Here is the complete Pulumi program:

```typescript
import * as pulumi from '@pulumi/pulumi';
import * as gcp from '@pulumi/gcp';
import * as k8s from '@pulumi/kubernetes';

// Create a GKE cluster
const cluster = new gcp.container.Cluster('gke-cluster', {
    initialNodeCount: 2,
    minMasterVersion: 'latest',
    nodeConfig: {
        machineType: 'n1-standard-1',
        oauthScopes: [
            "https://www.googleapis.com/auth/compute",
            "https://www.googleapis.com/auth/devstorage.read_only",
            "https://www.googleapis.com/auth/logging.write",
            "https://www.googleapis.com/auth/monitoring"
        ],
    },
});

// Export the Cluster name
export const clusterName = cluster.name;

// Export the Kubeconfig to access the created Cluster
export const kubeconfig = pulumi.
    all([cluster.name, cluster.endpoint, cluster.masterAuth]).
    apply(([name, endpoint, masterAuth]) => {
        const context = `${gcp.config.project}_${gcp.config.zone}_${name}`;
        return `apiVersion: v1
clusters:
- cluster:
    certificate-authority-data: ${masterAuth.clusterCaCertificate}
    server: https://${endpoint}
  name: ${context}
contexts:
- context:
    cluster: ${context}
    user: ${context}
  name: ${context}
current-context: ${context}
kind: Config
preferences: {}
users:
- name: ${context}
  user:
    auth-provider:
      config:
        cmd-args: config config-helper --format=json
        cmd-path: gcloud
        expiry-key: '{.credential.token_expiry}'
        token-key: '{.credential.access_token}'
      name: gcp
`;
    });

// Create a Kubernetes provider that uses the created cluster's kubeconfig
const k8sProvider = new k8s.Provider('gke-k8s', {
    kubeconfig: kubeconfig,
});

// Deploy the Helm chart to the cluster
const unpubdChart = new k8s.helm.v3.Chart('unpubd', {
    chart: 'unpubd', // Replace with the correct chart name
    version: '1.0.0', // Specify the desired chart version
    fetchOpts:{
        repo: 'http://your-helm-chart-repo/', // Specify your Helm chart repository URL
    },
}, { provider: k8sProvider });

// Export the Helm chart resources
export const helmResources = unpubdChart.resources;
```

### What the program does

1. A GKE cluster resource is instantiated with the name 'gke-cluster'. It specifies the initial node count and the machine type for those nodes.
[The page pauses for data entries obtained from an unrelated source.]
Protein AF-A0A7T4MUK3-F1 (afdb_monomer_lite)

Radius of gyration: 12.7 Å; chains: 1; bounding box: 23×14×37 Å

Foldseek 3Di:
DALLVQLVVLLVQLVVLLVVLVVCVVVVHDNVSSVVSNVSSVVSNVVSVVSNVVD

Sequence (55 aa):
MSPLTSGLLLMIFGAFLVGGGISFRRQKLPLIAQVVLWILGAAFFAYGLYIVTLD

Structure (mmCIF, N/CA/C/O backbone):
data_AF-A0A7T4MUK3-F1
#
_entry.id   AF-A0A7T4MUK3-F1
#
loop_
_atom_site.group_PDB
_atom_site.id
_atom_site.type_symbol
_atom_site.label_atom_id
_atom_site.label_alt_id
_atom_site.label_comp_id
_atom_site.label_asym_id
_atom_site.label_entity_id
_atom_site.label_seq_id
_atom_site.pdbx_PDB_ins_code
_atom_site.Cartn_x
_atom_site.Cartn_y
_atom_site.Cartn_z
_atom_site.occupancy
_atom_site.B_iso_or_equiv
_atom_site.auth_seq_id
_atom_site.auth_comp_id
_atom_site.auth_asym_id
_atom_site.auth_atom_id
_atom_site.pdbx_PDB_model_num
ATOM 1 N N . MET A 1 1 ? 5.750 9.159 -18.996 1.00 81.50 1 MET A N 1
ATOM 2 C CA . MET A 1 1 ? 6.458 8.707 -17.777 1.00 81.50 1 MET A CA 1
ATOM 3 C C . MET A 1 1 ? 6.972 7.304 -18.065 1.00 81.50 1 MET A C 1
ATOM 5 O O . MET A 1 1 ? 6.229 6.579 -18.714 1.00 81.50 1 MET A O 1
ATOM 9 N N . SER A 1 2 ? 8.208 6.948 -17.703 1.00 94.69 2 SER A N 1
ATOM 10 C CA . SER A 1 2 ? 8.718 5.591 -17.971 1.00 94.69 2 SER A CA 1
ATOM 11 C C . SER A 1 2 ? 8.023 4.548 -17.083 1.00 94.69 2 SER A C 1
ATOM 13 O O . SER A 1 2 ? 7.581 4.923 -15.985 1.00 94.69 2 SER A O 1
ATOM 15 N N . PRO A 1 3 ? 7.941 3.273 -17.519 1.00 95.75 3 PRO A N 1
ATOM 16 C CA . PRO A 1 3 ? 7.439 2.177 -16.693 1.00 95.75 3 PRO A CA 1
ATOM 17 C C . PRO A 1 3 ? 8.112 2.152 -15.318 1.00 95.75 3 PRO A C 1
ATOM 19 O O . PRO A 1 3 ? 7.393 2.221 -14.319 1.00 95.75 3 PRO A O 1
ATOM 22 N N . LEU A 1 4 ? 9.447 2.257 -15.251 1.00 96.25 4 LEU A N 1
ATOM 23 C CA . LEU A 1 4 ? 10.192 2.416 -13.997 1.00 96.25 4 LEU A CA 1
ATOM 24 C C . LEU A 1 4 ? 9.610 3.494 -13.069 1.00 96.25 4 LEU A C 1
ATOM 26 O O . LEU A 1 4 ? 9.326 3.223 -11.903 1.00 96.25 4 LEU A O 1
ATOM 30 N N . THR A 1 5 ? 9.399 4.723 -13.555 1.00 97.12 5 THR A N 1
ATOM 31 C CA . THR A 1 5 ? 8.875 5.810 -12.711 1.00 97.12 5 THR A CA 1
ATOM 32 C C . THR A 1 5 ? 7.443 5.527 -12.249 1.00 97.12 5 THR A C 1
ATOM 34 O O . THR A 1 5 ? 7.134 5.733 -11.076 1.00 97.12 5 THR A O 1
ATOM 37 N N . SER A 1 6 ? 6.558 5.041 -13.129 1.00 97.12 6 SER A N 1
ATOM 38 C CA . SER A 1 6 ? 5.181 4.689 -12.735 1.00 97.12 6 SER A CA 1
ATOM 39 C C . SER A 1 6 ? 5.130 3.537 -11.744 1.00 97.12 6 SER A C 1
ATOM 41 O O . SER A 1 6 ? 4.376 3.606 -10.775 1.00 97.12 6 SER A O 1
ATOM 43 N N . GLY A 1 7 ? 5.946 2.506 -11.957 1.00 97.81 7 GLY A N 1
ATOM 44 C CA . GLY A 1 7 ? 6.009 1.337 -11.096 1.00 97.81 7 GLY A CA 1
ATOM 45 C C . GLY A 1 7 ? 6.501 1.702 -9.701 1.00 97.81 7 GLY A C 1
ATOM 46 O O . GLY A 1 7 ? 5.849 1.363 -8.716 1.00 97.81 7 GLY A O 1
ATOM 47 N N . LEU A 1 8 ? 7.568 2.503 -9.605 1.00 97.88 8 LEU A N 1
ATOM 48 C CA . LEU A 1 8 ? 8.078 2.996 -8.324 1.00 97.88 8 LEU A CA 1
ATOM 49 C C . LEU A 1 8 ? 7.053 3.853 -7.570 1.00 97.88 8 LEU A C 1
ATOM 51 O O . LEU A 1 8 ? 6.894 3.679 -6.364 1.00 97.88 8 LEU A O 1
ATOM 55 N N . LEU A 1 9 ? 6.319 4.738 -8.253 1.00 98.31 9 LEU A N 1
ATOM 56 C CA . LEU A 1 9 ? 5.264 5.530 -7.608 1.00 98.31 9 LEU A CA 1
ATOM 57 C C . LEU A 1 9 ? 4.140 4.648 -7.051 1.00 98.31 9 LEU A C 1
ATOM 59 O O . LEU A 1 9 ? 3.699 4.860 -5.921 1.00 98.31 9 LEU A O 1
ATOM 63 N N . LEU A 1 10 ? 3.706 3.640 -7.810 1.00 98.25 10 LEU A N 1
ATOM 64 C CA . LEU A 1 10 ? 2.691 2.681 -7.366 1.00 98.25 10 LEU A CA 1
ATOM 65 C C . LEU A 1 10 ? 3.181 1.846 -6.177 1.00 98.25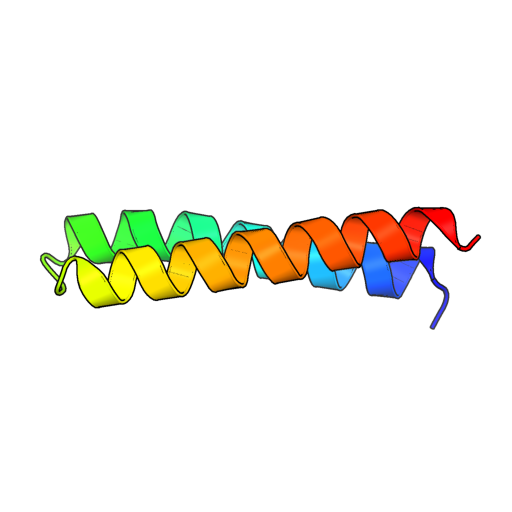 10 LEU A C 1
ATOM 67 O O . LEU A 1 10 ? 2.434 1.652 -5.219 1.00 98.25 10 LEU A O 1
ATOM 71 N N . MET A 1 11 ? 4.444 1.415 -6.197 1.00 98.50 11 MET A N 1
ATOM 72 C CA . MET A 1 11 ? 5.068 0.701 -5.081 1.00 98.50 11 MET A CA 1
ATOM 73 C C . MET A 1 11 ? 5.139 1.565 -3.820 1.00 98.50 11 MET A C 1
ATOM 75 O O . MET A 1 11 ? 4.737 1.118 -2.748 1.00 98.50 11 MET A O 1
ATOM 79 N N . ILE A 1 12 ? 5.578 2.820 -3.932 1.00 98.31 12 ILE A N 1
ATOM 80 C CA . ILE A 1 12 ? 5.632 3.750 -2.794 1.00 98.31 12 ILE A CA 1
ATOM 81 C C . ILE A 1 12 ? 4.228 3.989 -2.229 1.00 98.31 12 ILE A C 1
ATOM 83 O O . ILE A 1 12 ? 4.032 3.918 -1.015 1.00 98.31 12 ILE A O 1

Here we specify OAuth scopes which grant permissions to the node instances to interact with Google Cloud APIs.

2. The output of the GKE cluster's name, its endpoint, and the master's authentication information is composed to generate a kubeconfig, which is exported. This kubeconfig allows us to interact with our GKE cluster using `kubectl` or Kubernetes client libraries.
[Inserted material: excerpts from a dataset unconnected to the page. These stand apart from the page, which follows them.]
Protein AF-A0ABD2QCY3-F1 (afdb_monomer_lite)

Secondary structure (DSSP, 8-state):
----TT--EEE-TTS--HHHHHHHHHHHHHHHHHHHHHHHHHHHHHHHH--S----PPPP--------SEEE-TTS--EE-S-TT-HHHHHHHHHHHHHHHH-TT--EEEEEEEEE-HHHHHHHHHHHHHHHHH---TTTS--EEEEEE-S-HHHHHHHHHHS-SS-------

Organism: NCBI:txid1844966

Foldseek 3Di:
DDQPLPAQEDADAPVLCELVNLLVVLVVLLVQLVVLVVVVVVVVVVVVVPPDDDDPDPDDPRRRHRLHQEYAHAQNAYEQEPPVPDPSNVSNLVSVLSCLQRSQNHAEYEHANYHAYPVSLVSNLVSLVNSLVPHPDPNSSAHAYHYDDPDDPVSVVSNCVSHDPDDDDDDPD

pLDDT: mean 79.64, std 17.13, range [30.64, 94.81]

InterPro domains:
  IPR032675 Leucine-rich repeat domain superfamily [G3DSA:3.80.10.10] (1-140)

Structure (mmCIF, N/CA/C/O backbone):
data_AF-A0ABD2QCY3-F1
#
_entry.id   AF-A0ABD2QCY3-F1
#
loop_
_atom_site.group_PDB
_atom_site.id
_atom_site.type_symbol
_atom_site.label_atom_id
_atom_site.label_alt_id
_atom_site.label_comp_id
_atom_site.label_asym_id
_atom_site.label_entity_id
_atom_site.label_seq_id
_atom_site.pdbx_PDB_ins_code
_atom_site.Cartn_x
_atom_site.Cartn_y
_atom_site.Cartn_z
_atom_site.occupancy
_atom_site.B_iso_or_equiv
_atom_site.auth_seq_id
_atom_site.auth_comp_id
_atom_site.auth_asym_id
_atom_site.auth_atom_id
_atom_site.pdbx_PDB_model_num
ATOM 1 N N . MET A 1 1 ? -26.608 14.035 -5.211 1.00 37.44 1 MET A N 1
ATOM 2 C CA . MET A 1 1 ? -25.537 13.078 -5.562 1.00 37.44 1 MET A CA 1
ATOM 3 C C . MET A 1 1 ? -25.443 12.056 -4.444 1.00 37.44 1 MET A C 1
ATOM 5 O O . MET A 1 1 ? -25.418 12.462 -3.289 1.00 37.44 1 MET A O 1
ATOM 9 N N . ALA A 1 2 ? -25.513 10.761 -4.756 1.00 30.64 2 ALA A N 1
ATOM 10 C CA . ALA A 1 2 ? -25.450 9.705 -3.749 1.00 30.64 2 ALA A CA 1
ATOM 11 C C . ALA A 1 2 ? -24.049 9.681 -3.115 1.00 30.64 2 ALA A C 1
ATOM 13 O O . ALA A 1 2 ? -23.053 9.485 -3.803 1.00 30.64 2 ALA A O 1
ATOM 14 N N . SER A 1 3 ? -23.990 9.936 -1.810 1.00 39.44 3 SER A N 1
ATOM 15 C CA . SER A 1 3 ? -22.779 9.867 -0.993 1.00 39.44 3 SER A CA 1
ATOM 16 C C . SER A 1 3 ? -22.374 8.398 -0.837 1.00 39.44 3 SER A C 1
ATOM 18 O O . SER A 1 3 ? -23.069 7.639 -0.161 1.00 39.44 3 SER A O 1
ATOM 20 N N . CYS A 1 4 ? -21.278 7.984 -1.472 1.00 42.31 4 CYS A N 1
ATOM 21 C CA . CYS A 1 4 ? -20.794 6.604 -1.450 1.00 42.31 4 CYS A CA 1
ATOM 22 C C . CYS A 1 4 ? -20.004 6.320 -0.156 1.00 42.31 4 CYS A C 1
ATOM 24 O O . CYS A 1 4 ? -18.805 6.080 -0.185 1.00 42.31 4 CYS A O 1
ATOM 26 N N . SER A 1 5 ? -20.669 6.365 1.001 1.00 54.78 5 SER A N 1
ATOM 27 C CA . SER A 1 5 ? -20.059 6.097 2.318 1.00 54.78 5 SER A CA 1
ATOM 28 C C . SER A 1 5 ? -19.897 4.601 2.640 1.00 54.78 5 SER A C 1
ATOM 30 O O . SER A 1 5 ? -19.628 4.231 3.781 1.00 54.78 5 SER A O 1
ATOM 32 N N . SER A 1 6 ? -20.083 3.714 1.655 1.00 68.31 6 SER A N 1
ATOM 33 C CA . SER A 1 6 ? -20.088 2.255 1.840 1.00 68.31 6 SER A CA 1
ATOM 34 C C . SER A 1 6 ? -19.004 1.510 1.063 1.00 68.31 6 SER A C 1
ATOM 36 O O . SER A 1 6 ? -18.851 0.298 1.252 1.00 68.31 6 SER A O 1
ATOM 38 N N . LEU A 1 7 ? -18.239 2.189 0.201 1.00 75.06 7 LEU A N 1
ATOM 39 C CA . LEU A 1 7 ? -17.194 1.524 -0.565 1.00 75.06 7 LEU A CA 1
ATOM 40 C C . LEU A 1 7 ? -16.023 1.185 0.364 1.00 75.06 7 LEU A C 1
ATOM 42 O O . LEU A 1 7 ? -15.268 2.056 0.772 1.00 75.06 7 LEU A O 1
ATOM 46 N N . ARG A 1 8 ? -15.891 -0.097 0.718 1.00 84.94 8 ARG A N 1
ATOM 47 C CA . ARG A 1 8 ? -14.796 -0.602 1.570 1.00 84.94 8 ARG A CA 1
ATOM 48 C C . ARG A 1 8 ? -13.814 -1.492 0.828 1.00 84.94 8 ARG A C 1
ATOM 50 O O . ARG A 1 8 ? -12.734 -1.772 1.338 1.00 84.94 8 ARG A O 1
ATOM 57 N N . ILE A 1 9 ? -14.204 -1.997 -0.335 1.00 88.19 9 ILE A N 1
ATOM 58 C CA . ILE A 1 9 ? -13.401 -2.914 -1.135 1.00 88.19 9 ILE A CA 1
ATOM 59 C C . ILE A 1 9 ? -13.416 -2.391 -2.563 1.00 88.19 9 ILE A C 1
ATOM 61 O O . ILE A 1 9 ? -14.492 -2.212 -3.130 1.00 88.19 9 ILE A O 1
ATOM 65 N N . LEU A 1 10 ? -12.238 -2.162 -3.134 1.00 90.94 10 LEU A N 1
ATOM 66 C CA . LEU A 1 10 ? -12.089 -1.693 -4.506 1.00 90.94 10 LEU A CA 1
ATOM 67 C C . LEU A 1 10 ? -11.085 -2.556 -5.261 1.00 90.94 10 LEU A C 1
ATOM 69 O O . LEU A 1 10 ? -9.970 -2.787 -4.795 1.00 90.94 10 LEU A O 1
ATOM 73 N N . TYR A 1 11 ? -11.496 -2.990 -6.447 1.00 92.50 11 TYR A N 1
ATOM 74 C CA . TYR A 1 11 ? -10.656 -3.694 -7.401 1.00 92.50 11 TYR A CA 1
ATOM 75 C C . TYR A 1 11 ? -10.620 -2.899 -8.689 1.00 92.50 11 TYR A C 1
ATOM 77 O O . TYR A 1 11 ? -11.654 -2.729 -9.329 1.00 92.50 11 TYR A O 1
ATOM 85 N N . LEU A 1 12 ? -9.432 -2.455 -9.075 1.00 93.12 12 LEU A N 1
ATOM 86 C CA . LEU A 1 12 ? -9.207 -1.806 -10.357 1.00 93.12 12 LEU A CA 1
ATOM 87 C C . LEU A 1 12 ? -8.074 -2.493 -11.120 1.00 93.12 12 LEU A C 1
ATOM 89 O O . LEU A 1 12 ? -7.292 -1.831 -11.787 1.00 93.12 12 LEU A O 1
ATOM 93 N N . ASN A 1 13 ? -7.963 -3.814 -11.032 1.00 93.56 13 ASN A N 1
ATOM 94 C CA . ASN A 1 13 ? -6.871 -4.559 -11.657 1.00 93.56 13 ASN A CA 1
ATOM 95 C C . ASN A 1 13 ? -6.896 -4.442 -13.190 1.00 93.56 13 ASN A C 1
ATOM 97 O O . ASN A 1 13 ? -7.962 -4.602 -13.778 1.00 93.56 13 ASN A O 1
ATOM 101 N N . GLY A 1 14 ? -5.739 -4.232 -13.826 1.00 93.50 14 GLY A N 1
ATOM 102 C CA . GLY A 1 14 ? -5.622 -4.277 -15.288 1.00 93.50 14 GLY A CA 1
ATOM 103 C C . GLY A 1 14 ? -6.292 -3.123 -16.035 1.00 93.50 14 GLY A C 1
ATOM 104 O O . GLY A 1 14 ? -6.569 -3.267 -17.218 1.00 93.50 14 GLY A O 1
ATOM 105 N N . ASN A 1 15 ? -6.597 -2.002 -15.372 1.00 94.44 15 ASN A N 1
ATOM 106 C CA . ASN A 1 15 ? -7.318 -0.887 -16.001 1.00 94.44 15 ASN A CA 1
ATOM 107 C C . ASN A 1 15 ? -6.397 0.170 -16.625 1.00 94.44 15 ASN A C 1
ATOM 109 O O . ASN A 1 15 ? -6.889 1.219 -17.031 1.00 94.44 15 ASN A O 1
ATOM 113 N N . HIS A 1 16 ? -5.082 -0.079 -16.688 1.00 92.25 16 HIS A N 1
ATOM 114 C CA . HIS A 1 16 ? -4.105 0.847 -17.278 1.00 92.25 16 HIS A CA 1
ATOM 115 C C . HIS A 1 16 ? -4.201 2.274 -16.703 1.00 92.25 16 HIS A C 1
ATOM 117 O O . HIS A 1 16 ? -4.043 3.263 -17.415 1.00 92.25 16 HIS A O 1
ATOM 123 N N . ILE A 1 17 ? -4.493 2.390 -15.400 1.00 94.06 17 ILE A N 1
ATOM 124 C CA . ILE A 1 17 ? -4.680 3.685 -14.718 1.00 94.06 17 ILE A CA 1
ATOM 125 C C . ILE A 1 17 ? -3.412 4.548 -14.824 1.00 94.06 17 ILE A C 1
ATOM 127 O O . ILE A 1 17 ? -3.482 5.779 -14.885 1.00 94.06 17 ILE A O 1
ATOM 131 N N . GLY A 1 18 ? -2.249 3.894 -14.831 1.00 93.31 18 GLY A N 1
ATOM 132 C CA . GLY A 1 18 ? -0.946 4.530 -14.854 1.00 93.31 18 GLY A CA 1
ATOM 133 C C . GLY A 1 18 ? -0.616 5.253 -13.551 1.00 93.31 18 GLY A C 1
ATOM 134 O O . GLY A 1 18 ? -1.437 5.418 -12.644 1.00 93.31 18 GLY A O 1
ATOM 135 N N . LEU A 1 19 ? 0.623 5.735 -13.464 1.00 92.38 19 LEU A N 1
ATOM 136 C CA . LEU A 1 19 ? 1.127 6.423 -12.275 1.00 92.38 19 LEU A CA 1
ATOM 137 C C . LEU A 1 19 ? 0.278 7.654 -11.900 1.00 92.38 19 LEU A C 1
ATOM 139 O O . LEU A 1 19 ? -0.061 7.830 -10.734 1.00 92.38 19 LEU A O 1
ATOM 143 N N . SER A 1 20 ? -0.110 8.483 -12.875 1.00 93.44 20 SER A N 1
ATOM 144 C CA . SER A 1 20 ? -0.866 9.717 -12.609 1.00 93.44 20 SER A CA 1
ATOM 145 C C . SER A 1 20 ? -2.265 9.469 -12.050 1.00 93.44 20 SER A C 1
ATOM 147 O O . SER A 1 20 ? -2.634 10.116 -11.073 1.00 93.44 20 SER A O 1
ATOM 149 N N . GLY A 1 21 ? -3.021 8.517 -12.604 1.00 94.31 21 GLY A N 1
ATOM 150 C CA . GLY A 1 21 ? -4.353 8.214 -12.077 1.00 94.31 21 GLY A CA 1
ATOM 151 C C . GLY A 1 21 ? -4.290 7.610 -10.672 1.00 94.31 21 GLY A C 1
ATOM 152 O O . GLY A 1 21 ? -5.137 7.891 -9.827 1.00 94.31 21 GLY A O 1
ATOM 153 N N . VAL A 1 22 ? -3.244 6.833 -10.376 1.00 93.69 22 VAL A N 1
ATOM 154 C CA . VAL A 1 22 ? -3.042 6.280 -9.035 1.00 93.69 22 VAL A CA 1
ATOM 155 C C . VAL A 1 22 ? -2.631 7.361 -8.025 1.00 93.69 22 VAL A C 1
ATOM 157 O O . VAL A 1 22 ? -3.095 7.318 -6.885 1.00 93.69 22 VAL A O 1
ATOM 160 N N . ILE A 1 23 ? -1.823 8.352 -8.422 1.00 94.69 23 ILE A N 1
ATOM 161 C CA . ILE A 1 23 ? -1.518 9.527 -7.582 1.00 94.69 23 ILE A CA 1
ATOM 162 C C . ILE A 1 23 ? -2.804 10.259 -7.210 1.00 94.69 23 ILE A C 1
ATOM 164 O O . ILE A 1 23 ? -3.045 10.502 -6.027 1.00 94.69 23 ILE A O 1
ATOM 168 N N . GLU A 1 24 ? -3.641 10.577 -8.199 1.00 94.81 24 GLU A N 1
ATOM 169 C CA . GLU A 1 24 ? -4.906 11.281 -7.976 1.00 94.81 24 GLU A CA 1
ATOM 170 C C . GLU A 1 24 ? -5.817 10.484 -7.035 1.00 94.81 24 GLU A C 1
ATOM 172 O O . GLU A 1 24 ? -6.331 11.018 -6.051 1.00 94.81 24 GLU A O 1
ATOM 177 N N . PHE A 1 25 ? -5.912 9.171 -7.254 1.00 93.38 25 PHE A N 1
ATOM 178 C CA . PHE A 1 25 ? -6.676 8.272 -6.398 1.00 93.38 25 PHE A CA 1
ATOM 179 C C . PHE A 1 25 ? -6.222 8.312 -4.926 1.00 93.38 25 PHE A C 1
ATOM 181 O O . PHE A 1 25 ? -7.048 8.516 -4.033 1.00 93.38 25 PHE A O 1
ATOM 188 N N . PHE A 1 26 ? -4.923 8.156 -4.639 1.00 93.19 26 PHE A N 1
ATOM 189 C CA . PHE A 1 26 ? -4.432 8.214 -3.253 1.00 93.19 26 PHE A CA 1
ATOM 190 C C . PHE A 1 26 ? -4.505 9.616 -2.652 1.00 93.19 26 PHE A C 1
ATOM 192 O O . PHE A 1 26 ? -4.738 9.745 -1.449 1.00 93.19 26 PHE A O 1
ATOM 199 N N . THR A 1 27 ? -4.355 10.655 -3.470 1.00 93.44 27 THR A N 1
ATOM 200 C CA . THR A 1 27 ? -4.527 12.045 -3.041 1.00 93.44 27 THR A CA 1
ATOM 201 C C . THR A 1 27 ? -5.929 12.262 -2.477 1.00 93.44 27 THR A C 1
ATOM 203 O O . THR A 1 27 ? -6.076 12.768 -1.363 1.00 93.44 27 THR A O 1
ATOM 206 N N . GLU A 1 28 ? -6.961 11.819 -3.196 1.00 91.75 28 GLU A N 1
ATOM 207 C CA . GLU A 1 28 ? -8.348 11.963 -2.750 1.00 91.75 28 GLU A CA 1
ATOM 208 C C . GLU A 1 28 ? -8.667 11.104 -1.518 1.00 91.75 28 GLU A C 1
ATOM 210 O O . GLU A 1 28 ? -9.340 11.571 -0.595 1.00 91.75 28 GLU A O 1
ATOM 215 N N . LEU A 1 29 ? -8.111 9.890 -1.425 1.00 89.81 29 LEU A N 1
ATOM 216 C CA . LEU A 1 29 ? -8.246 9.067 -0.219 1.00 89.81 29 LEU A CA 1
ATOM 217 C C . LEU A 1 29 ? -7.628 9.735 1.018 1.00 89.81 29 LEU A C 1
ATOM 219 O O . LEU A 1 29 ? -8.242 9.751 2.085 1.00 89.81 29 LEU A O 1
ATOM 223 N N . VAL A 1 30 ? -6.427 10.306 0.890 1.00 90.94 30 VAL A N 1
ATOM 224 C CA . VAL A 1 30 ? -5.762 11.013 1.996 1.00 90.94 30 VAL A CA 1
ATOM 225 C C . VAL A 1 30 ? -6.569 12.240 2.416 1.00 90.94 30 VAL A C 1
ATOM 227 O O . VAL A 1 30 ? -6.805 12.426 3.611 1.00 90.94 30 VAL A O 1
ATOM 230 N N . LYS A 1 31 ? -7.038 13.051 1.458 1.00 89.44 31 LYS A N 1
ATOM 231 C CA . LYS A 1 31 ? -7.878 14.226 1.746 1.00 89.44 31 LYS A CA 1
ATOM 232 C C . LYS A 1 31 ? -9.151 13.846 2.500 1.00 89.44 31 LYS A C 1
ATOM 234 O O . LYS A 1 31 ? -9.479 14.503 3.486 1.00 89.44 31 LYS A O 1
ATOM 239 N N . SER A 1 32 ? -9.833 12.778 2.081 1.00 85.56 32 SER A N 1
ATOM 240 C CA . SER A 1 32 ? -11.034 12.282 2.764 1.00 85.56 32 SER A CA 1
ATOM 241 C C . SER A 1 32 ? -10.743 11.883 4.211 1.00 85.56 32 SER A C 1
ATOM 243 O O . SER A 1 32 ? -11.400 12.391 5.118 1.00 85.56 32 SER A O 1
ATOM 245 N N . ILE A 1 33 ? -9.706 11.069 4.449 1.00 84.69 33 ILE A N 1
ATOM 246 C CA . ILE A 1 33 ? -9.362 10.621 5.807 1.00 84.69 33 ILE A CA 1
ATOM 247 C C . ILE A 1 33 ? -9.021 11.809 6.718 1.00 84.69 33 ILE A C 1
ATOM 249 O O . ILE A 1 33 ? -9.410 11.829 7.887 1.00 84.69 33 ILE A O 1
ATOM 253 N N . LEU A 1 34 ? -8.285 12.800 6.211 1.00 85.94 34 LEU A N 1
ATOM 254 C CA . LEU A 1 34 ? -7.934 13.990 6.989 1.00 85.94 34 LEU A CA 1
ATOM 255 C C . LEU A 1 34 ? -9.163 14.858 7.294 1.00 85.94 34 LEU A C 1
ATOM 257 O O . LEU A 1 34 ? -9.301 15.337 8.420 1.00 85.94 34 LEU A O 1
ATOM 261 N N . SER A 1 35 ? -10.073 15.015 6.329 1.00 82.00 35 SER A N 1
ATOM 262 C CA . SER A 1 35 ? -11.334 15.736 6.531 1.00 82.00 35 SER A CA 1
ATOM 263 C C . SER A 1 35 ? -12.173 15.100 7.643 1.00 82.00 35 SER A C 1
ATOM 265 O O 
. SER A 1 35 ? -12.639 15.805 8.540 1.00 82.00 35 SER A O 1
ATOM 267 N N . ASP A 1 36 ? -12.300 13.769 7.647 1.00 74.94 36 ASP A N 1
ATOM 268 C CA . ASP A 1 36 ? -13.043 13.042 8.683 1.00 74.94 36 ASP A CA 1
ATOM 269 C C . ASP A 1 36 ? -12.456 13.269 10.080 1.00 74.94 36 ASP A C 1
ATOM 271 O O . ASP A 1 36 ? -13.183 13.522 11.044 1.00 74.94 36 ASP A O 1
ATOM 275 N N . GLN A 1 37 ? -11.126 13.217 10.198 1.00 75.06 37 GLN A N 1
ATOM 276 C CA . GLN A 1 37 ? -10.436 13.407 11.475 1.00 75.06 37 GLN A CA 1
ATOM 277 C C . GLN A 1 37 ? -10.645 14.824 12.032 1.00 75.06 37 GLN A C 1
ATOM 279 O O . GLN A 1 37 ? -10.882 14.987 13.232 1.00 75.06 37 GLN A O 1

3. A Kubernetes Provider is created, pointing to the newly created GKE cluster. We pass the kubeconfig from the cluster to the Kubernetes provider so it knows where and how to communicate with the cluster.

4. The `unpubd` Helm chart is deployed using the `k8s.helm.v3.Chart` resource. The chart name, version, and repository URL are specified in this resource. Since Helm charts can have dependencies and complex structures, using the `Chart` resource from Pulumi's Kubernetes provider simplifies the deployment process down to just referencing a chart by name and version. Please do note that you need to replace `'unpubd'` and `http://your-helm-chart-repo/` with the actual chart name and Helm chart repository URL, respectively.

5. The resources generated by the Helm chart are then exported. This output could be used to obtain detailed information about resources created by Helm in the cluster.

This program doesn't include any namespace configuration, so it will install the Helm chart in the default namespace of the given GKE cluster. If you desire a different namespace, you can set the `namespace` property in the `ChartArgs`.

### Running the program

To run this program, save it as `index.ts` in a new Pulumi project directory. 
Then, run `pulumi up` from the command line. This will prompt Pulumi to create the GKE cluster and deploy the Helm chart to that cluster. You can inspect the changes before they're applied and confirm the deployment.

Please ensure that you have the correct access rights and APIs enabled in your GCP project and that you have set the proper region and zone in your Pulumi GCP configuration.